Nothing Has Changed (But I Know It Has)
How can I put into words
What my heart feels?
It’s the deepest thing
When somebody you love dies
– Ian Hunter, “Michael Picasso”
Sometimes I think the hardest part of death is just grasping the simple reality of it. One minute a person who fills a space in your heart is here, and the next they’re not.
In the song quoted above, the great Ian Hunter was writing about the death of his good friend and longtime collaborator Mick Ronson, who first gained fame as part of David Bowie’s “Spiders From Mars” band during the Ziggy Stardust years. “Michael Picasso” is the raw, devastating, note-perfect elegy that Hunter unveiled at the tribute concert that he and Bowie organized for Ronson in 1994.
It’s a song I’ve been familiar with for a long time, but which took my breath away when I heard it again this week. I’ve written many times about music as a healing force.

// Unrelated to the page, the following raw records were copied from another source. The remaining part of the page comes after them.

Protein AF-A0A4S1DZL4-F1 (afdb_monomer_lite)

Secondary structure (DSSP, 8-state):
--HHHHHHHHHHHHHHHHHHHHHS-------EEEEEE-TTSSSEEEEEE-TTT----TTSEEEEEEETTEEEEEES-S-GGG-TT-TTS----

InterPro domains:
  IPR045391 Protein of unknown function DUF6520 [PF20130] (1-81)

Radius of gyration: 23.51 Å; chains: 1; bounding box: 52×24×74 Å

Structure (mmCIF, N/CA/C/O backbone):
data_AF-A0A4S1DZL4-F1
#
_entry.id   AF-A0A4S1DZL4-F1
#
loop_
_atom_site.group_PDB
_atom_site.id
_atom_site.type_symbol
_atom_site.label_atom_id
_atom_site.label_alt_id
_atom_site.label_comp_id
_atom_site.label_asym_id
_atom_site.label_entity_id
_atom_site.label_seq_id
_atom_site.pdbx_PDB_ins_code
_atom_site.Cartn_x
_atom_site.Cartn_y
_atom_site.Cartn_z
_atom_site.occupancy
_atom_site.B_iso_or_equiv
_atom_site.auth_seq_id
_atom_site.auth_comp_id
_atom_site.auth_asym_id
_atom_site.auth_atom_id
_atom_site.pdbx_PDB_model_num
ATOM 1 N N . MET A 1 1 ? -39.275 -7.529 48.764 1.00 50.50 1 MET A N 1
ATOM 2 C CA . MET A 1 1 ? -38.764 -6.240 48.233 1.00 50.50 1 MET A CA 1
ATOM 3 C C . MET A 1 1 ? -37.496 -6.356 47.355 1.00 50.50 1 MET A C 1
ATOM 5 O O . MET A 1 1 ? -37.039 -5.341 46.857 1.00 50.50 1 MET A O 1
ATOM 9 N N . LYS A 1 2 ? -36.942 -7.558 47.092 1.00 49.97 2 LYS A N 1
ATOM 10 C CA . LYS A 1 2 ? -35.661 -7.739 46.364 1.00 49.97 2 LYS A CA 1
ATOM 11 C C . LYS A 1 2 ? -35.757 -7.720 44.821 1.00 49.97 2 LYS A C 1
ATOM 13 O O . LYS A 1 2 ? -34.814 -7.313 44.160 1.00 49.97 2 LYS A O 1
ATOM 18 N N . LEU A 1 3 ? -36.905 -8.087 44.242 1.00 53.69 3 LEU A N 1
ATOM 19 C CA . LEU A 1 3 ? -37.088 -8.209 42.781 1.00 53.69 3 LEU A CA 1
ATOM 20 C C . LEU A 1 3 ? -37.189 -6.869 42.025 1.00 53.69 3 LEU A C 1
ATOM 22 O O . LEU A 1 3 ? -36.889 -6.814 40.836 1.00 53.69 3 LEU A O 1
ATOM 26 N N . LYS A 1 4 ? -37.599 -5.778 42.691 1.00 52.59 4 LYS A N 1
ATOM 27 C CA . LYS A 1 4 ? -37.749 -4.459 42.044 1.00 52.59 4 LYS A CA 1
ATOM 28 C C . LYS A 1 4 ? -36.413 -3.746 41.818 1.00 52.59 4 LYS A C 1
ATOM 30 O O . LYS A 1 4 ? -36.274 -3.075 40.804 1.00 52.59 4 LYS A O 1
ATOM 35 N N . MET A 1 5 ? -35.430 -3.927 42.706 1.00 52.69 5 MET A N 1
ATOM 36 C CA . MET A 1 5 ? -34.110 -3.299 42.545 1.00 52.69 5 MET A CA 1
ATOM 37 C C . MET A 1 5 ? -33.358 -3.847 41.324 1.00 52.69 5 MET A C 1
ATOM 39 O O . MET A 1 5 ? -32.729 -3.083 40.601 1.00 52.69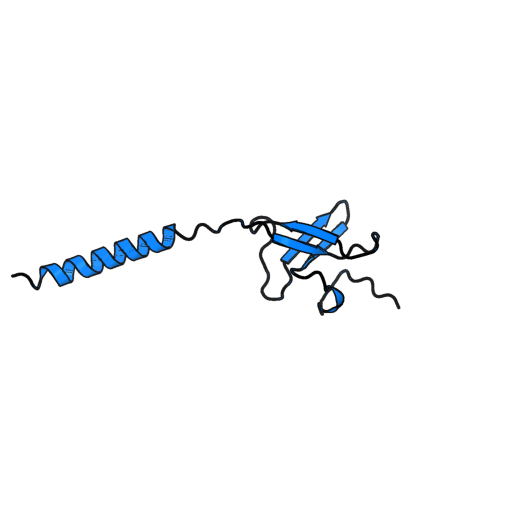 5 MET A O 1
ATOM 43 N N . PHE A 1 6 ? -33.504 -5.140 41.019 1.00 54.12 6 PHE A N 1
ATOM 44 C CA . PHE A 1 6 ? -32.826 -5.767 39.879 1.00 54.12 6 PHE A CA 1
ATOM 45 C C . PHE A 1 6 ? -33.266 -5.192 38.521 1.00 54.12 6 PHE A C 1
ATOM 47 O O . PHE A 1 6 ? -32.440 -5.017 37.632 1.00 54.12 6 PHE A O 1
ATOM 54 N N . LYS A 1 7 ? -34.547 -4.821 38.371 1.00 55.34 7 LYS A N 1
ATOM 55 C CA . LYS A 1 7 ? -35.077 -4.206 37.137 1.00 55.34 7 LYS A CA 1
ATOM 56 C C . LYS A 1 7 ? -34.567 -2.785 36.881 1.00 55.34 7 LYS A C 1
ATOM 58 O O . LYS A 1 7 ? -34.602 -2.345 35.740 1.00 55.34 7 LYS A O 1
ATOM 63 N N . VAL A 1 8 ? -34.114 -2.080 37.917 1.00 60.28 8 VAL A N 1
ATOM 64 C CA . VAL A 1 8 ? -33.611 -0.699 37.808 1.00 60.28 8 VAL A CA 1
ATOM 65 C C . VAL A 1 8 ? -32.095 -0.676 37.623 1.00 60.28 8 VAL A C 1
ATOM 67 O O . VAL A 1 8 ? -31.578 0.153 36.886 1.00 60.28 8 VAL A O 1
ATOM 70 N N . ILE A 1 9 ? -31.378 -1.617 38.239 1.00 63.50 9 ILE A N 1
ATOM 71 C CA . ILE A 1 9 ? -29.912 -1.686 38.172 1.00 63.50 9 ILE A CA 1
ATOM 72 C C . ILE A 1 9 ? -29.444 -2.262 36.828 1.00 63.50 9 ILE A C 1
ATOM 74 O O . ILE A 1 9 ? -28.460 -1.789 36.266 1.00 63.50 9 ILE A O 1
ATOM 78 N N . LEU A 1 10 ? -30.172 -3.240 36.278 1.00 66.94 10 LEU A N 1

The best songs have a way of teasing emotions out of the listener. You might not even realize a song is burrowing into your subconscious until one line that you maybe hadn’t paid much attention to before connects with a memory that’s meaningful to you and you feel the full weight and intensity of that moment again as if it just happened. The connection between this particular song and my present circumstances might seem obvious, but the effect is the same.
The verse quoted above is characteristic of the entire song. In the bridge Hunter sings, then nearly shouts, again and again, “Heal me.” Some might interpret this as him calling upon God or the universe to heal him, but I’ve always thought the truth was closer to home. He’s asking the song itself to heal him, and it’s a profound moment—the songwriter’s version of “physician, heal thyself”—but also a lesson. Art is good for many things, but the thing I sometimes think it does the best is to help us—both creator and audience—to process and come to grips with difficult emotions.
Near the end, Hunter casually throws in a line that is in fact the guts of the song: “It feels like nothing has changed / But I know it has.” The love he feels for his friend is still there, but the person is not. He desperately wants things to go back to the way they were, but knows they never will. Reconciling these hard realities is the essence of the grieving process.
There’s an equally important lesson in the little coda Hunter adds to the main lyric every time he performs the song live—which he still does nearly every time he plays a show, 25 years later:
To know, know, know him
Was to love, love, love him
And we did, and we did
We still do
The body may die, but love survives. We will move on from grieving, in time; we must. But moving on isn’t an ending—it’s another new beginning.